[llvm] [AMDGPU][True16][CodeGen] legalize 16bit and 32bit use-def chain for moveToVALU in si-fix-sgpr-lowering (PR #138734)

Tue May 27 14:56:44 PDT 2025

================
@@ -7787,8 +7807,19 @@ void SIInstrInfo::moveToVALUImpl(SIInstrWorklist &Worklist,
             .addReg(Undef)
             .addImm(AMDGPU::hi16);
         Inst.eraseFromParent();
-
         MRI.replaceRegWith(DstReg, NewDstReg);
+        // legalize useMI with mismatched size
+        for (MachineRegisterInfo::use_iterator I = MRI.use_begin(NewDstReg),
+                                               E = MRI.use_end();
+             I != E; ++I) {
+          MachineInstr &UseMI = *I->getParent();
+          unsigned UseMIOpcode = UseMI.getOpcode();
+          if (AMDGPU::isTrue16Inst(UseMIOpcode) &&
+              (16 ==
+               RI.getRegSizeInBits(*getOpRegClass(UseMI, I.getOperandNo())))) {
+            I->setSubReg(AMDGPU::lo16);
+          }
+        }
----------------
Sisyph wrote:

Is there a way to fix this with iteration order?

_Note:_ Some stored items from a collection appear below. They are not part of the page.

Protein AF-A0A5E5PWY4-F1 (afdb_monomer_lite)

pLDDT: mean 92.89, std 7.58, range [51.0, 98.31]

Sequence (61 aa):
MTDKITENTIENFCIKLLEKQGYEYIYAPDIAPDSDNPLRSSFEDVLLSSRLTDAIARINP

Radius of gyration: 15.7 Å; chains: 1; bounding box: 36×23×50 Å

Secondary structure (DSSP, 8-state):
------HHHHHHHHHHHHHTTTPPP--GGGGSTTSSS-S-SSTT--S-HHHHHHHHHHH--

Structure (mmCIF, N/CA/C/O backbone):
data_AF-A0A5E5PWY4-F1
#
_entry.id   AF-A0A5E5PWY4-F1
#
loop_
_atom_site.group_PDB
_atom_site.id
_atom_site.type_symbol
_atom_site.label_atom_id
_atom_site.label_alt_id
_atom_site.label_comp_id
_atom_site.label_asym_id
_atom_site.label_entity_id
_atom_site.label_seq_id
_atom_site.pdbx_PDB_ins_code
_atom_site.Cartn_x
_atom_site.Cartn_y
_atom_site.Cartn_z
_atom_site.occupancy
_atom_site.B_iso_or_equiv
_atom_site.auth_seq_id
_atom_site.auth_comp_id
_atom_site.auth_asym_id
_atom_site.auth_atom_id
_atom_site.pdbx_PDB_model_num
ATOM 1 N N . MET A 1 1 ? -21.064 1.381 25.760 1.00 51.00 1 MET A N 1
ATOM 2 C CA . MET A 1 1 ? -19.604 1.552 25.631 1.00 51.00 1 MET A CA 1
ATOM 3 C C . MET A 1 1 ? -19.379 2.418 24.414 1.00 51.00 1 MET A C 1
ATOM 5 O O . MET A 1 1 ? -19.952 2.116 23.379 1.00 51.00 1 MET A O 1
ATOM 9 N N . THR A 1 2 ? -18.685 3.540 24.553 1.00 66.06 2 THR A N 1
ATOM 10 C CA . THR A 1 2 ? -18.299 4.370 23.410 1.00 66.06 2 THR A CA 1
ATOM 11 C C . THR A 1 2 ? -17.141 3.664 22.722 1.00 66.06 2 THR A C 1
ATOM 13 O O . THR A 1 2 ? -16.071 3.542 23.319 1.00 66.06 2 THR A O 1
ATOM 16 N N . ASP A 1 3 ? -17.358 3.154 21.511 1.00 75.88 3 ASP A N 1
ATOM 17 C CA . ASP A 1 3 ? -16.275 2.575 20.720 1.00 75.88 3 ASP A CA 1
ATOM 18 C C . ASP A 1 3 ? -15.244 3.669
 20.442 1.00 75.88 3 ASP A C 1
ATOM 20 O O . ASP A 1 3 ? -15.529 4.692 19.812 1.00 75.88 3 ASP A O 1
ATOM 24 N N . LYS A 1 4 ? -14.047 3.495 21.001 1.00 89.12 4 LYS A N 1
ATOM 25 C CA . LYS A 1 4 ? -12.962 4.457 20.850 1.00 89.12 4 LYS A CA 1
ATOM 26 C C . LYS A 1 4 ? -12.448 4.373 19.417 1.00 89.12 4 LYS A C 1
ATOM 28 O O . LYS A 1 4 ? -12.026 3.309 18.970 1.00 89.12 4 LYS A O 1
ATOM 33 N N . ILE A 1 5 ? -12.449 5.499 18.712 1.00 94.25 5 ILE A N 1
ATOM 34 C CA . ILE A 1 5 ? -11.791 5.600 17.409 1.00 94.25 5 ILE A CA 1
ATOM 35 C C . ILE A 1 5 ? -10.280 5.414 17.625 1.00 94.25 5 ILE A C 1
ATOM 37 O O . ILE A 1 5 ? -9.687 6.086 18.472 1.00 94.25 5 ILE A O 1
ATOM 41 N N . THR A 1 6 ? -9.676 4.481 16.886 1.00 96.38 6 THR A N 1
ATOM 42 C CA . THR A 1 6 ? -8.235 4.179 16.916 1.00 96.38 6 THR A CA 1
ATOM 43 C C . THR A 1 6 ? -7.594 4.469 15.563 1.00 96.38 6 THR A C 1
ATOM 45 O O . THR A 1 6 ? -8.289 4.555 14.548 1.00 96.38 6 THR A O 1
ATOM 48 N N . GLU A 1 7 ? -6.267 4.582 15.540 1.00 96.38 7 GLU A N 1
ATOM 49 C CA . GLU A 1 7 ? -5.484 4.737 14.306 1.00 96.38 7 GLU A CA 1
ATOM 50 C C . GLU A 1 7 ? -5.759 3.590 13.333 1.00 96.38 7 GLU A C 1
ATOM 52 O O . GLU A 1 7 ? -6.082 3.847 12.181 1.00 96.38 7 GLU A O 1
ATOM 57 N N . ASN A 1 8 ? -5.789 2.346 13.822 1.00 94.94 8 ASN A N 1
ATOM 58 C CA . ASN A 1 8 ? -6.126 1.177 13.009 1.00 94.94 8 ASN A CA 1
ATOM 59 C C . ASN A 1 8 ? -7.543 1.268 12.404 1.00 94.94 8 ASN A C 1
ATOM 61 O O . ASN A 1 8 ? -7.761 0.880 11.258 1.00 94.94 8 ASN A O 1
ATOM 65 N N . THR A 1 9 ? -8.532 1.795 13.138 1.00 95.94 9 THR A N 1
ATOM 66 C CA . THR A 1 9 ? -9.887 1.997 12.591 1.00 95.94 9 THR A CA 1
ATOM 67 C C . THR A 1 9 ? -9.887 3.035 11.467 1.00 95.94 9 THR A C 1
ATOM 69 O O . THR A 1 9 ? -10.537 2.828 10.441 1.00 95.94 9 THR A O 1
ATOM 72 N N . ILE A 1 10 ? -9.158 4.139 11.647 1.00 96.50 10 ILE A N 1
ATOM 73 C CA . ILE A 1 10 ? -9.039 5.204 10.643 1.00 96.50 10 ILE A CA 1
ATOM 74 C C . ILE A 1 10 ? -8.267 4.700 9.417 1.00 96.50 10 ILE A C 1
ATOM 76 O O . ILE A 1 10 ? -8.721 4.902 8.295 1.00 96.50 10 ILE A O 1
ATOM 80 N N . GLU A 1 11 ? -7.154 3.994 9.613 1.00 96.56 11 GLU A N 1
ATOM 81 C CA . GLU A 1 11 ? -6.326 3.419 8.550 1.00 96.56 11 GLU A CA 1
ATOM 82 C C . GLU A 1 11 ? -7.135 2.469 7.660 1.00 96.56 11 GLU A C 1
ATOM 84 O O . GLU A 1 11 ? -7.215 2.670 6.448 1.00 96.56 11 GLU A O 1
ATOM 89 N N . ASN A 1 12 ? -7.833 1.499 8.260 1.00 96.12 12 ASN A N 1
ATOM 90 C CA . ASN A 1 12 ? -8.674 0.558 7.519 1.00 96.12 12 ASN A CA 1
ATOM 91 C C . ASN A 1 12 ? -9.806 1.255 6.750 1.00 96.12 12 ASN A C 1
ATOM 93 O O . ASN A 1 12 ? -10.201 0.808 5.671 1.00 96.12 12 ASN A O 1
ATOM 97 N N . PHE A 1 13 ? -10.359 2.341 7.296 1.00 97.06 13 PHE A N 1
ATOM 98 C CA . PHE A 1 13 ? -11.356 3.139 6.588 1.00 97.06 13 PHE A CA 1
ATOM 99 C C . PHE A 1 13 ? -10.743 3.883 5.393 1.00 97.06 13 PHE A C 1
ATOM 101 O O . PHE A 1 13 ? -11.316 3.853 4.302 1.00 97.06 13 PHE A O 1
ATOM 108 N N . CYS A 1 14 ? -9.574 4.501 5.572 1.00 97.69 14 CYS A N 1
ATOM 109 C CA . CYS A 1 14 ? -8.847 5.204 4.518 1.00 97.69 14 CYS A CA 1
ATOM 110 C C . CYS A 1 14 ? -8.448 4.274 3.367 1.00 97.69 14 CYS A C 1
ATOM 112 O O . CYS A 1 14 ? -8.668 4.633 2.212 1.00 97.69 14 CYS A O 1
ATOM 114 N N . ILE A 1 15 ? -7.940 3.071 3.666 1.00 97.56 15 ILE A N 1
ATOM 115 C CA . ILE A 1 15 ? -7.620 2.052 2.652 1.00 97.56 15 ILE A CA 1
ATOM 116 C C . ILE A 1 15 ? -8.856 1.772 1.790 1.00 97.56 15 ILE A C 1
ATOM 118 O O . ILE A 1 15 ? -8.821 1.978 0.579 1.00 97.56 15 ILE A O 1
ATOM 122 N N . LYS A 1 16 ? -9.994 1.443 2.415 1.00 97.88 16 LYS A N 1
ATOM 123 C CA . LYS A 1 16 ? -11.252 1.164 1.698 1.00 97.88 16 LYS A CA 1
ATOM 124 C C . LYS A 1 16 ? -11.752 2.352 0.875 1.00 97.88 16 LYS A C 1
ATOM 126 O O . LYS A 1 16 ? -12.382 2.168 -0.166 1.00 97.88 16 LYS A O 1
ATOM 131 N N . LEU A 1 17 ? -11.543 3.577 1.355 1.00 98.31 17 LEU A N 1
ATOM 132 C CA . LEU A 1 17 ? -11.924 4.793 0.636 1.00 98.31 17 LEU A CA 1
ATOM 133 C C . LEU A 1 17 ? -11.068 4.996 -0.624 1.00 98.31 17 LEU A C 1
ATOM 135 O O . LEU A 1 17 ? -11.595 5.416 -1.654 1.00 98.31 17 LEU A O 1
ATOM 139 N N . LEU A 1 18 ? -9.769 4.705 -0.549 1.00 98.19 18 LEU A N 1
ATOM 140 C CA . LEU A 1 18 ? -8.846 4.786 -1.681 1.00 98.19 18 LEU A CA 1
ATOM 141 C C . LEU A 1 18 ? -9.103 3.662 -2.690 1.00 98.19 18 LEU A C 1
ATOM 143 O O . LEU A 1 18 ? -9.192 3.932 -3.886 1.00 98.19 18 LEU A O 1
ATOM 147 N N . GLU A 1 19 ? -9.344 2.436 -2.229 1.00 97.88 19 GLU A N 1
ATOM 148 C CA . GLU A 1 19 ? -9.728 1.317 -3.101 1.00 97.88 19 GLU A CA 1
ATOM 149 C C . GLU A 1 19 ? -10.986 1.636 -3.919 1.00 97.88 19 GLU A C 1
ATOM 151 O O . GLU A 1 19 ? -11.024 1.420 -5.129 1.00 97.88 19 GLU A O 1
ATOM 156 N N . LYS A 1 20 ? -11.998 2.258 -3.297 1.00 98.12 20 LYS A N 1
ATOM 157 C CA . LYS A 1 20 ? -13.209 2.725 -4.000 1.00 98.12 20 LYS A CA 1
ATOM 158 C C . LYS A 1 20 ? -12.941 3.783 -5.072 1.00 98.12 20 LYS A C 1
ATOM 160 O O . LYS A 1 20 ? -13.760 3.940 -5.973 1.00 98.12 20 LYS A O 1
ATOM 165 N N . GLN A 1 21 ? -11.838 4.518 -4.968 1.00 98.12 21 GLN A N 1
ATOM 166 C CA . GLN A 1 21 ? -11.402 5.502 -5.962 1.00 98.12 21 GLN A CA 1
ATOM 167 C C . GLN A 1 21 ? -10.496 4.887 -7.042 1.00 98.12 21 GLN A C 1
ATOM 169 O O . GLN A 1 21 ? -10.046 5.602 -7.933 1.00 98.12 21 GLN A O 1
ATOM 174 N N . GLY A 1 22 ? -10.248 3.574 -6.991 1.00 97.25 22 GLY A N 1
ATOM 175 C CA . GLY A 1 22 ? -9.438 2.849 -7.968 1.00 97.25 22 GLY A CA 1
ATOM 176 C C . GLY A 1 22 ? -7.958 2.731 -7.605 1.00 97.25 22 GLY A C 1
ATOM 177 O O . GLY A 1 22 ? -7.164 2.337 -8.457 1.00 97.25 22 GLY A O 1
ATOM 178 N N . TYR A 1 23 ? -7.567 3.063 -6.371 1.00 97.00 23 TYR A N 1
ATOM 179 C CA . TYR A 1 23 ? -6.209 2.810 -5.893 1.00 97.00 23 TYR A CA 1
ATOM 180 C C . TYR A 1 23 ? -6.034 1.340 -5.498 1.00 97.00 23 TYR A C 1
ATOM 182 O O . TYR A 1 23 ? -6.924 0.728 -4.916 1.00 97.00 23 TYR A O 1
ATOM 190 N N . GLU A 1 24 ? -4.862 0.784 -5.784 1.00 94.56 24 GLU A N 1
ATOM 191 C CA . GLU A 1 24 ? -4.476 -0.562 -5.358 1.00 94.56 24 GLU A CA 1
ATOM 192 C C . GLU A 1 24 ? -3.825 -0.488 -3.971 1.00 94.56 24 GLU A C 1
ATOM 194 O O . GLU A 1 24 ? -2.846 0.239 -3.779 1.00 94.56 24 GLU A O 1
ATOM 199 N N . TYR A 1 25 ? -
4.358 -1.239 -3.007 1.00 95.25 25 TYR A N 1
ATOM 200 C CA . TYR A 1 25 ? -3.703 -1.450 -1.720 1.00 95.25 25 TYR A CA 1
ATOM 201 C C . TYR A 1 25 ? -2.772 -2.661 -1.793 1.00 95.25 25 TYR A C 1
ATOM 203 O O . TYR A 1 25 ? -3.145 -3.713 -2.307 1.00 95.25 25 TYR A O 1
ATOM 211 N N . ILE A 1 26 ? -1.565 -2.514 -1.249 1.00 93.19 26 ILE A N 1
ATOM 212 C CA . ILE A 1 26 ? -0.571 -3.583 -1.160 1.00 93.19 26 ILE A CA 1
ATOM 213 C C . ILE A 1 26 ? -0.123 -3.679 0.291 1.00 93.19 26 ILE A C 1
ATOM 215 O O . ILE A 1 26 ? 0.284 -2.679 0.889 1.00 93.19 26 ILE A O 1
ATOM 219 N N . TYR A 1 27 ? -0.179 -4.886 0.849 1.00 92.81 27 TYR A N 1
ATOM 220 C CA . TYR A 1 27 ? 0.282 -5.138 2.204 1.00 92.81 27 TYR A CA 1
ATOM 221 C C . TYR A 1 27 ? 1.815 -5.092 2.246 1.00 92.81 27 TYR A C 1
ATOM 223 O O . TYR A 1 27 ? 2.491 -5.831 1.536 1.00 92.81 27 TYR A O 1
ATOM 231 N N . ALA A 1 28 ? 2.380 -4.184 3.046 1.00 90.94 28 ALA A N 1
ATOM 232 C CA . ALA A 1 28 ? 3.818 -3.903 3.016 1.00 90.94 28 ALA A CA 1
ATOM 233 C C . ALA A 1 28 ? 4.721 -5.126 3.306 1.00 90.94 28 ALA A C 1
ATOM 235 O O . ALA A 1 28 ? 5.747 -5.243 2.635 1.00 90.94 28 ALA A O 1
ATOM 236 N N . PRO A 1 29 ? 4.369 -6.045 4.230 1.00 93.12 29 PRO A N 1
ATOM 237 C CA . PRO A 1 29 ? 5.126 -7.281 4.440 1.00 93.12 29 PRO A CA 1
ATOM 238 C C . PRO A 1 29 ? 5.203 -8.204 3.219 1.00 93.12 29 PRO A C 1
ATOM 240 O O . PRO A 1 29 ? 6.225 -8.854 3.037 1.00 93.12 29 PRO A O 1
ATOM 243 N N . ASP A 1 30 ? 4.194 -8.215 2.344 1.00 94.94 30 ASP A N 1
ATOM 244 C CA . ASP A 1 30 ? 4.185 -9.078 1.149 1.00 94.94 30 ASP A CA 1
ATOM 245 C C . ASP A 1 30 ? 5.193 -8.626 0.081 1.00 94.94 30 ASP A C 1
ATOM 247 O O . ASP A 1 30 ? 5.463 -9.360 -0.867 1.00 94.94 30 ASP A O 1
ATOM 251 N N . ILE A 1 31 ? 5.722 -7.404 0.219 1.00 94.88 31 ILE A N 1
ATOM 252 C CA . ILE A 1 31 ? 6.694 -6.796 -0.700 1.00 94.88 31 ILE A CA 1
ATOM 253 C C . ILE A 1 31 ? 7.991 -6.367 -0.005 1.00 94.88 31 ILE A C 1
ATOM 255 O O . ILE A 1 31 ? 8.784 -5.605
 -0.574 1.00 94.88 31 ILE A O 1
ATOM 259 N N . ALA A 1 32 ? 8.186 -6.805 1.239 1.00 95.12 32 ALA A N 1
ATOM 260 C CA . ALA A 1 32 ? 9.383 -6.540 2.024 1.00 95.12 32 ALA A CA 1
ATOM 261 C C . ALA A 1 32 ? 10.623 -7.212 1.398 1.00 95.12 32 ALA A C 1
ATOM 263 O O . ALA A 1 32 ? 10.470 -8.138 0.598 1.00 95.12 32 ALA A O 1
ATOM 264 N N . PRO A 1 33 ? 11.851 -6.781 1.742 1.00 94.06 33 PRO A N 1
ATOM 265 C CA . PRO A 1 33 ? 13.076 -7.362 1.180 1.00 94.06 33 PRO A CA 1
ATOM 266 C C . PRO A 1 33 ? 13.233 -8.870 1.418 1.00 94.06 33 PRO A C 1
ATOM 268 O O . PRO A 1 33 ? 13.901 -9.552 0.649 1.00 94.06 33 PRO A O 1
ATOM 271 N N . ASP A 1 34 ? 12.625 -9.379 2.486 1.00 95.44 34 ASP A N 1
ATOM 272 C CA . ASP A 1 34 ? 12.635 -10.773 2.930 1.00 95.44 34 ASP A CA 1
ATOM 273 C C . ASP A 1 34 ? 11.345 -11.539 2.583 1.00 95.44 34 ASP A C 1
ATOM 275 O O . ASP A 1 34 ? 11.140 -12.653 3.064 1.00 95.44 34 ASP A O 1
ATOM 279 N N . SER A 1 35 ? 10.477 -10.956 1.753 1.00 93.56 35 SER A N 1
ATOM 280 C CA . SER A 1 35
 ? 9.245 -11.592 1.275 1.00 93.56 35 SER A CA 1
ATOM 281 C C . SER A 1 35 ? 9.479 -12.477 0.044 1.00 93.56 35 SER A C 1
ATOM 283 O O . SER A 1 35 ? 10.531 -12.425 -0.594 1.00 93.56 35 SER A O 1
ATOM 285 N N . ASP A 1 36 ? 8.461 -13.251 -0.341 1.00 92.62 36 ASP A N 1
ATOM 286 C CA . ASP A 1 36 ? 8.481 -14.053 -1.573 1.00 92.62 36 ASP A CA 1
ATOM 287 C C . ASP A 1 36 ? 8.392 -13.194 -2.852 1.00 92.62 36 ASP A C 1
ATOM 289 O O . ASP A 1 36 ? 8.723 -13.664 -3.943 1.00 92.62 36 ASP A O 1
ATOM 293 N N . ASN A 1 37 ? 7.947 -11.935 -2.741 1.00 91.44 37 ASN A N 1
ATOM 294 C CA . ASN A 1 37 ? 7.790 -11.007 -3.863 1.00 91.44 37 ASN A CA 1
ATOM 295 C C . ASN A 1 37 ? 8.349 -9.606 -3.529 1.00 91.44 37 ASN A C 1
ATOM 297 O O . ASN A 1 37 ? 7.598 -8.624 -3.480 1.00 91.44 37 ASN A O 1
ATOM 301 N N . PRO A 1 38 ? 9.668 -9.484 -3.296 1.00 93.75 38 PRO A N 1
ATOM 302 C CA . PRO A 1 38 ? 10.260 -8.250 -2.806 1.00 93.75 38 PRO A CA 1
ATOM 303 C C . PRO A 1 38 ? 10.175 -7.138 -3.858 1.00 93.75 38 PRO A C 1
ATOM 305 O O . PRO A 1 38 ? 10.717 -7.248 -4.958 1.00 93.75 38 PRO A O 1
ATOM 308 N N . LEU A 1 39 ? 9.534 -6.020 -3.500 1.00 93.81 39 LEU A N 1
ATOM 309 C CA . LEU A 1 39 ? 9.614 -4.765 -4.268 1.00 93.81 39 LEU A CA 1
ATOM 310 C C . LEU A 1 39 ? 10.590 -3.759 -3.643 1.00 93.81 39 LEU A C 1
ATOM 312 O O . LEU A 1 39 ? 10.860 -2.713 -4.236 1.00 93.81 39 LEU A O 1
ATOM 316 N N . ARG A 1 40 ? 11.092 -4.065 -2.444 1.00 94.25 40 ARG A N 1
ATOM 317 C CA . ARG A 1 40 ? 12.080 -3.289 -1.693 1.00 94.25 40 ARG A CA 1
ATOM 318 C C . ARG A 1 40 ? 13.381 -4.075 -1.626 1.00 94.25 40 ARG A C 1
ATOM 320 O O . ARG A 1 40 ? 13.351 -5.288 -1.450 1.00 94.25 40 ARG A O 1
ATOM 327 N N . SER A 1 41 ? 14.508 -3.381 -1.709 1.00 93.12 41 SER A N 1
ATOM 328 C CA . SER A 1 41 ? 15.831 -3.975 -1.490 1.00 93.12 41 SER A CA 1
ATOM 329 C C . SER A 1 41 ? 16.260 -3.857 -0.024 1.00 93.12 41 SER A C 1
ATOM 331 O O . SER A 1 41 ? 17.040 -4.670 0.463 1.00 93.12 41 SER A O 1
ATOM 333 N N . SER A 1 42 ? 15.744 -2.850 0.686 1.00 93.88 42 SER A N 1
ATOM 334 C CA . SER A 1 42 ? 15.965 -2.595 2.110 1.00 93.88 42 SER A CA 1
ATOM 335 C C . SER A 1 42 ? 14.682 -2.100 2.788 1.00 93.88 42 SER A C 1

If (5) is indeed processed by moveToVALUImpl before all of it's operands, we need to do the use list scan when we replace any register that could be used in a true16 instruction. But if we could guarantee the arguments would be processed before the useMI, then I think the call to legalizeOperandsVALUt16 would fix up these cases.

https://github.com/llvm/llvm-project/pull/138734